Came here reading some of the other issues regarding categories and severities. I agree all alerts should be actionable. But there is a difference between a "fix this first thing in the morning" alert and a "call out the $400/hour consultant ASAP" alert.

As many have mentioned, this is most common solved by Warning and Critical thresholds.

Technically this could be implemented in a bunch of ways, labels, several alerts per panel, several thresholds per alert etc.

Regarding confusion if the categorization is to complex, a Warning/Critical setup can simply use Red/Yellow. Red overrides Yellow.

For more complex setups, another option besides hover to locate the offending time-series could be a flashing line/area/whatever? That could draw attention to the correct time-series easily.

I think most users would be satisfied by a fairly simple Warn/Crit separation though.

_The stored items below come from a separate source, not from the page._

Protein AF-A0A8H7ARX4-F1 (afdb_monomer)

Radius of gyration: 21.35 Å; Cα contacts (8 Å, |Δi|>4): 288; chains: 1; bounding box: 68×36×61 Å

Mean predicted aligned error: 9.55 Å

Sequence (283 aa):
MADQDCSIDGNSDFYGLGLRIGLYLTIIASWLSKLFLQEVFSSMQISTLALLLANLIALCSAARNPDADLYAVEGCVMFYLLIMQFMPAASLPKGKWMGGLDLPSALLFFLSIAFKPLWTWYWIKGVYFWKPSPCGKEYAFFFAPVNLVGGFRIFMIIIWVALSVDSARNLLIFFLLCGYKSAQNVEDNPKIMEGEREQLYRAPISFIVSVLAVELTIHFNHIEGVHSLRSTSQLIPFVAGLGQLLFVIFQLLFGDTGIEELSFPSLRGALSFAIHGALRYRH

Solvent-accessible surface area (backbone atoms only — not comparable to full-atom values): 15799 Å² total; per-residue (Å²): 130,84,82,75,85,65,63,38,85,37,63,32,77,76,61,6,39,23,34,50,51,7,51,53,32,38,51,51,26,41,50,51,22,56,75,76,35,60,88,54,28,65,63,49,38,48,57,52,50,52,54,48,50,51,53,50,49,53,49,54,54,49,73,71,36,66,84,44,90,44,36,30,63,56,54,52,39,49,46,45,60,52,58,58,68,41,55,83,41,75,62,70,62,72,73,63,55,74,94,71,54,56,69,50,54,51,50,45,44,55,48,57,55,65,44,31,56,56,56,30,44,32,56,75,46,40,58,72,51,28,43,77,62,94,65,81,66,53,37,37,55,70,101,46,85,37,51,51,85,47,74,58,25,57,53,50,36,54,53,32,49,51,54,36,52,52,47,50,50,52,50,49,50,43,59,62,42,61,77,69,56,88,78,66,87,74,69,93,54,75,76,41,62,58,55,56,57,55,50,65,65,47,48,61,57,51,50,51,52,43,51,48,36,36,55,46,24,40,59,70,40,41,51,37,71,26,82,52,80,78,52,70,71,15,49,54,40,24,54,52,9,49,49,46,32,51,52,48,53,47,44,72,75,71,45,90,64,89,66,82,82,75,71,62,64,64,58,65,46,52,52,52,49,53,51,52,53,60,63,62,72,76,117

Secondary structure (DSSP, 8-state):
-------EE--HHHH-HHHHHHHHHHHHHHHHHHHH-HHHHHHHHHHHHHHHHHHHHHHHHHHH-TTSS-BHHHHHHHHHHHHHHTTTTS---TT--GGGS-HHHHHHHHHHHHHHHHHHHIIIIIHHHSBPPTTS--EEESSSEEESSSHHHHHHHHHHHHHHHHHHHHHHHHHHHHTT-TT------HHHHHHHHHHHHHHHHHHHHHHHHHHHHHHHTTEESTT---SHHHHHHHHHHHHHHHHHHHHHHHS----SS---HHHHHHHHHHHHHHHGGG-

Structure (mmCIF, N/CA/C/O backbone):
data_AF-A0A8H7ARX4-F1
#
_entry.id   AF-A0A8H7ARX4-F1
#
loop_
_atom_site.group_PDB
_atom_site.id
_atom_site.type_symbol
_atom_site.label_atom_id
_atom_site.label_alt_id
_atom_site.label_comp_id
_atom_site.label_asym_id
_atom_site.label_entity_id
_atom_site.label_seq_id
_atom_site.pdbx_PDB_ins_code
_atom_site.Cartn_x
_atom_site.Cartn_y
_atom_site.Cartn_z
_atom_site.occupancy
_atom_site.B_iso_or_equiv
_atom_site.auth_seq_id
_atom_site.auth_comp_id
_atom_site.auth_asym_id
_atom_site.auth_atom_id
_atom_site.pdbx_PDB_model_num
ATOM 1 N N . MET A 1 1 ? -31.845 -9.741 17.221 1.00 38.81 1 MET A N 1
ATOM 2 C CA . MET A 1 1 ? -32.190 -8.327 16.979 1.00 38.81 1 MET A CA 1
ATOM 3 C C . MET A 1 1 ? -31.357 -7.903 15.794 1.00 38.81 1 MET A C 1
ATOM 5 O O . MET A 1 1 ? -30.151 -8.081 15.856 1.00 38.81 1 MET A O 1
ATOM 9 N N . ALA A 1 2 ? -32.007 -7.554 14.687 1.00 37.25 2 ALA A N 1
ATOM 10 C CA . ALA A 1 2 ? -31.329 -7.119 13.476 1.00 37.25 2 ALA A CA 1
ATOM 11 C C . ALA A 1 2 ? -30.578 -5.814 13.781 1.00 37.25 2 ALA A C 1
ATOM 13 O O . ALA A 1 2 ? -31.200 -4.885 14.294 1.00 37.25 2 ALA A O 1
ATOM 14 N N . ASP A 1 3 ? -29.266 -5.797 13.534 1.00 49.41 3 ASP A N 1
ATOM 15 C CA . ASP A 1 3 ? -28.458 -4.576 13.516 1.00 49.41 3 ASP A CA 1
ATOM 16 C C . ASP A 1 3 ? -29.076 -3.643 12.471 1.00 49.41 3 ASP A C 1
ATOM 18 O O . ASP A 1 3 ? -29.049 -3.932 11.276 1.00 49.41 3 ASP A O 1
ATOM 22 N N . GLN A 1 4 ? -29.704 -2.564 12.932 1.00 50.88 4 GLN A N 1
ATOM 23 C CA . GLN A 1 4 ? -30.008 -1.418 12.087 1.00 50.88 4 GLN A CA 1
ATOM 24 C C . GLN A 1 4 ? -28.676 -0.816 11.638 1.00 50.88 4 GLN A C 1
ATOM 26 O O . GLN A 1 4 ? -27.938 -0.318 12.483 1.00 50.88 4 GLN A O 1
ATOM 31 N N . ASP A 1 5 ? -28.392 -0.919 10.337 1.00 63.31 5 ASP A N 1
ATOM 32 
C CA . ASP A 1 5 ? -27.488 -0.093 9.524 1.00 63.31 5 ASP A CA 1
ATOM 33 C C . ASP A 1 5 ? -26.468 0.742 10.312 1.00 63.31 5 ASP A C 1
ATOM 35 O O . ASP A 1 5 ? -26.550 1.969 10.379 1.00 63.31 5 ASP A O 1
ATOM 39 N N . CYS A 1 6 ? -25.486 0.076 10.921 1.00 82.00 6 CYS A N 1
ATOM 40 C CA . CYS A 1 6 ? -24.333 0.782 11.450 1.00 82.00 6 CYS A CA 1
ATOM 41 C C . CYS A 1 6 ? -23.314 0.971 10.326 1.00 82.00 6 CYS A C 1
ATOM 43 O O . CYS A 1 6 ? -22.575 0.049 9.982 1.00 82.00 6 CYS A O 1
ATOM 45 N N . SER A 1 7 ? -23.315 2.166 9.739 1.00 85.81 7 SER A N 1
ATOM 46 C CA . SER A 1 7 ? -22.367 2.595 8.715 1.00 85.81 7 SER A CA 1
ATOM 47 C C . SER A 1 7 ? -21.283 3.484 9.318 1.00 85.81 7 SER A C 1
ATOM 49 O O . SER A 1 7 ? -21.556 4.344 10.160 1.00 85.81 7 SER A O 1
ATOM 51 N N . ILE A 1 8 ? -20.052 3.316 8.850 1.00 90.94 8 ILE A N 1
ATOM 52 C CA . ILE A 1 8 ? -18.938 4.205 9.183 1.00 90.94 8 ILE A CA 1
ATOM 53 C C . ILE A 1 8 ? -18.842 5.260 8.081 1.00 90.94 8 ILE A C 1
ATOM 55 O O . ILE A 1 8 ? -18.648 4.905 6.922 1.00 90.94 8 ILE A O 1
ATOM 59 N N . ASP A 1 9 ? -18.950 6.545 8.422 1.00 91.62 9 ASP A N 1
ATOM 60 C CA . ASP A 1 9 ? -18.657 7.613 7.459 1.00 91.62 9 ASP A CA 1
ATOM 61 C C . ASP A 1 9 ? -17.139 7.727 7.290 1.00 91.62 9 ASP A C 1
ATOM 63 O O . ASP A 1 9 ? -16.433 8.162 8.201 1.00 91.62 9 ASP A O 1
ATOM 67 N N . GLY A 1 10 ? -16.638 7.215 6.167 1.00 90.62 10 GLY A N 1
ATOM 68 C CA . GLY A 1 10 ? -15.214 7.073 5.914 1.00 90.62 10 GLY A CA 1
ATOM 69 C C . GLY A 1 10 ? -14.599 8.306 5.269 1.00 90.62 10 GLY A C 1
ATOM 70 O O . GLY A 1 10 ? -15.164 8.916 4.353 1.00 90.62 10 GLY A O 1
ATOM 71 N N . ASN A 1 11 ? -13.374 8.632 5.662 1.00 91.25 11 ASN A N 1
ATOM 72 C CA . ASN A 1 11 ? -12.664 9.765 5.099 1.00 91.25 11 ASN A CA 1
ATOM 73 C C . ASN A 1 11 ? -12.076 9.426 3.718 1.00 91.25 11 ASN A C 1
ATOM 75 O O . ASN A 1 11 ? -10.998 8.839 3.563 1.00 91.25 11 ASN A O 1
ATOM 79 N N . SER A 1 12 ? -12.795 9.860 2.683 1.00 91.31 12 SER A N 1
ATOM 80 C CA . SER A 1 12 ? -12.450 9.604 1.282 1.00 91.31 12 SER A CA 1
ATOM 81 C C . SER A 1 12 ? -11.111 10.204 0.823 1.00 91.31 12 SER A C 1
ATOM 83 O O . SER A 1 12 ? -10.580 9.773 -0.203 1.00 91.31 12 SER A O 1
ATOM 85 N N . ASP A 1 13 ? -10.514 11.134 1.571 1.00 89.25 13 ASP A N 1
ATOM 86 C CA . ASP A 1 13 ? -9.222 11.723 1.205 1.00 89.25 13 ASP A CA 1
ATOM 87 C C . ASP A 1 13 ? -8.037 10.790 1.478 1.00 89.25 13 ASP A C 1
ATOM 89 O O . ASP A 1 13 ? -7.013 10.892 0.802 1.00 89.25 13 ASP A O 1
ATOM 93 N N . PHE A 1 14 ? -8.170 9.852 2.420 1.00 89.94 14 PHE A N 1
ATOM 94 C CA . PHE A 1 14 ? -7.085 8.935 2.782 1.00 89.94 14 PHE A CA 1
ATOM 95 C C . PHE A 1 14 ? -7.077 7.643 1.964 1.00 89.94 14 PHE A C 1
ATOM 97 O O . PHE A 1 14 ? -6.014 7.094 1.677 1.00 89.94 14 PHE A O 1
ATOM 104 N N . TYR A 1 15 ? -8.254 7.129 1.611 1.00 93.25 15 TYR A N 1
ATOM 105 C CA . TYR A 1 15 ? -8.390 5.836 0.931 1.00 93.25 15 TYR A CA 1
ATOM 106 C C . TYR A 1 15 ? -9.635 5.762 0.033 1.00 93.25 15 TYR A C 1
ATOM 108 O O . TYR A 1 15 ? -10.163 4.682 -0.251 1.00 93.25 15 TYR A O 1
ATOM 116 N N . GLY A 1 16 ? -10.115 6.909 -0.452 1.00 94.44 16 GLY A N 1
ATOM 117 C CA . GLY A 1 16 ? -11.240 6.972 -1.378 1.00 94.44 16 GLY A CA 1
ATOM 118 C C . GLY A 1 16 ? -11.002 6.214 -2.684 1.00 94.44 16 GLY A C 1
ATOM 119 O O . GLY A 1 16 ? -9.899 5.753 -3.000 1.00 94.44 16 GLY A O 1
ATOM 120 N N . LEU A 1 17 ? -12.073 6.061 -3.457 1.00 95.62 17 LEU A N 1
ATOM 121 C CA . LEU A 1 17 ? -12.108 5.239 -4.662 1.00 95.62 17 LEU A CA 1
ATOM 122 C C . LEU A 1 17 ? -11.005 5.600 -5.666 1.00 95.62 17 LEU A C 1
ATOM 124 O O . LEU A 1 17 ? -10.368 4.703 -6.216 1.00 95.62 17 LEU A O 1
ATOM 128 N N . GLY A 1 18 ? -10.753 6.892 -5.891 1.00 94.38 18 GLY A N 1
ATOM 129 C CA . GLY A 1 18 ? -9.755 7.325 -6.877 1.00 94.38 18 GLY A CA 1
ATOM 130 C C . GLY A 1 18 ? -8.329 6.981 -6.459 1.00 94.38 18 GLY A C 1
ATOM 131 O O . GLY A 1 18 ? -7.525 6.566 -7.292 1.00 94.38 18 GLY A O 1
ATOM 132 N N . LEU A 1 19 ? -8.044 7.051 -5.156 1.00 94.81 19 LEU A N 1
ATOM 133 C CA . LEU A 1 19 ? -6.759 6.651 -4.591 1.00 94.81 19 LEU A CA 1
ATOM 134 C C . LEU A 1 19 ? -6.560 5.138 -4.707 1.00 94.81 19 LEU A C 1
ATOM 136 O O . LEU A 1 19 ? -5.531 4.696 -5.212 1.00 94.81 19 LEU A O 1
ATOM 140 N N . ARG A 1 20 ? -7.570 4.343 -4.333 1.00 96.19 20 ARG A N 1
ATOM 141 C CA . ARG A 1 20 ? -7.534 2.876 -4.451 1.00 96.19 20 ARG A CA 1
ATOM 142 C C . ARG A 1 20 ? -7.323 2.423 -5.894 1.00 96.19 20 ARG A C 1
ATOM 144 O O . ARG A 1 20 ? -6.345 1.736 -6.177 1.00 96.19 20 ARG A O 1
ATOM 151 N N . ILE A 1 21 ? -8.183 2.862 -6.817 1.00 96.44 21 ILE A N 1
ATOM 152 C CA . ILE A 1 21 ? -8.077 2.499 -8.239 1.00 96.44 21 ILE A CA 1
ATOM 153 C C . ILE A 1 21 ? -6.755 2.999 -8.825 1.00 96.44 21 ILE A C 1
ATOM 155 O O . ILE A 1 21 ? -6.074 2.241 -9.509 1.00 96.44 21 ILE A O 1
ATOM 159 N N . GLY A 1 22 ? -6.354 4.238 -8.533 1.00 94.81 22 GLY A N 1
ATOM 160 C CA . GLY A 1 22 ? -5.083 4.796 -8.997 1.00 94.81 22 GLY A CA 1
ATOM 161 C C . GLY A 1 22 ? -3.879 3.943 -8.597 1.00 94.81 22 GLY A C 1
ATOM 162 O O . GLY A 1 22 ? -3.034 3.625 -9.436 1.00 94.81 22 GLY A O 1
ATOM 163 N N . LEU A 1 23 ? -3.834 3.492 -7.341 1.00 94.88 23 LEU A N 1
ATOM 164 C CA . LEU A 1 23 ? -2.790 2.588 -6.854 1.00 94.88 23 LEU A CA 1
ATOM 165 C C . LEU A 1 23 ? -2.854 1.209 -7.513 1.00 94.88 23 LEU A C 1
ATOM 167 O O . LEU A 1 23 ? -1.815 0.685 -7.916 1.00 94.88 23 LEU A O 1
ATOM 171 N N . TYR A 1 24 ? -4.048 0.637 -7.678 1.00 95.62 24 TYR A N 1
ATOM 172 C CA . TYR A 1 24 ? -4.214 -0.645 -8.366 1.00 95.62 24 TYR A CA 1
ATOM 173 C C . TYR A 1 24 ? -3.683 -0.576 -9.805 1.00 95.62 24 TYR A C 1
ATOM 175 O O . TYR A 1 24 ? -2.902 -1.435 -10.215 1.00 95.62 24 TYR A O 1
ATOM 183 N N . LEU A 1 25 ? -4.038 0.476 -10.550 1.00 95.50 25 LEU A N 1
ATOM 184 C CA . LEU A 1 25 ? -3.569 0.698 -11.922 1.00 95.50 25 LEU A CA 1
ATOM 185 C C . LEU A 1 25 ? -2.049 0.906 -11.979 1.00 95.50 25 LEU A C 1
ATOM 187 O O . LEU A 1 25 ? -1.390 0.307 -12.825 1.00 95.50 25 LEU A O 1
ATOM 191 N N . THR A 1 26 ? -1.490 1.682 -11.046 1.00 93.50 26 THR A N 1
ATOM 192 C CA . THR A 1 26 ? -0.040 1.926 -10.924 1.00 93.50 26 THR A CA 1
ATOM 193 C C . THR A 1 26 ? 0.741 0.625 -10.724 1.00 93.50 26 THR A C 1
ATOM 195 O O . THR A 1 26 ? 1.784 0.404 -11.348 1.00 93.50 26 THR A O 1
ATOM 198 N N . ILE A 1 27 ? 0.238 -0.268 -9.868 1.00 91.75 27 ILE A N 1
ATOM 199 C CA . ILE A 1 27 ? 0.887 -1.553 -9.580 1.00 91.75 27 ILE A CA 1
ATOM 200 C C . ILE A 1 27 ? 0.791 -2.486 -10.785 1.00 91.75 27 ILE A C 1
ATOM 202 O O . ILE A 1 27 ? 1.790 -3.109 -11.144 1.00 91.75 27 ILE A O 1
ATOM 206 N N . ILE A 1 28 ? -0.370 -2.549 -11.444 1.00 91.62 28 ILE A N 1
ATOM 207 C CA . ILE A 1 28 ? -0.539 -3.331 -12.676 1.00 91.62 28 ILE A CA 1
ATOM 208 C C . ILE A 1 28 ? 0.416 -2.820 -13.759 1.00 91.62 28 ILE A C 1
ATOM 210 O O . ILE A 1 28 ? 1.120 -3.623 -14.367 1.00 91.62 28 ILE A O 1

This is an absolute must for an alerting software, especially for server monitoring. Disk space, memory, cpu usage, temperature, load avg.... all prime examples where one would want multiple alerts configured with different messages with different thresholds. Take disk space for example. Need one alert for disk usage over 70%, another for disk usage over 90%.

Bit of an edge case, but we are using the alerts to notify us if a product hasn't sold in a few days. We have each product as a metric, which in turn means we only get one alert when one of the metrics enters the alerting threshold. Ideally we would like to receive an alert if the alert shows any additional metric has entered the alerting threshold as well.

Also we are using templating vars to repeat a graph for each selected product with two metrics overlayed (volume and gross margin) on the left and right y axis. This kills any chance of using alerting as the alert query isn't picking up the $sku list variable for our IN ($sku).

To work around this I've tried having another query B which just runs the template query to look up all skus we are interested in and puts that straight into the alert query IN (SELECT skus from interested_product_table). However this starts sending us alerts for each graph for all the metrics across each graph meaning we get:

Email Alert 1 - metric1,metric2,metric3
Email Alert 2 - metric1,metric2,metric3
Email Alert 3 - metric1,metric2,metric3
Email Alert 4 - metric1,metric2,metric3

Email Alert 5 - metric4
Email Alert 6 - metric4
Email Alert 7 - metric4
Email Alert 8 - metric4

For example which is quite spammy.

Full agree that the feature is the must and totally disagree that ALL notifications should be actionable.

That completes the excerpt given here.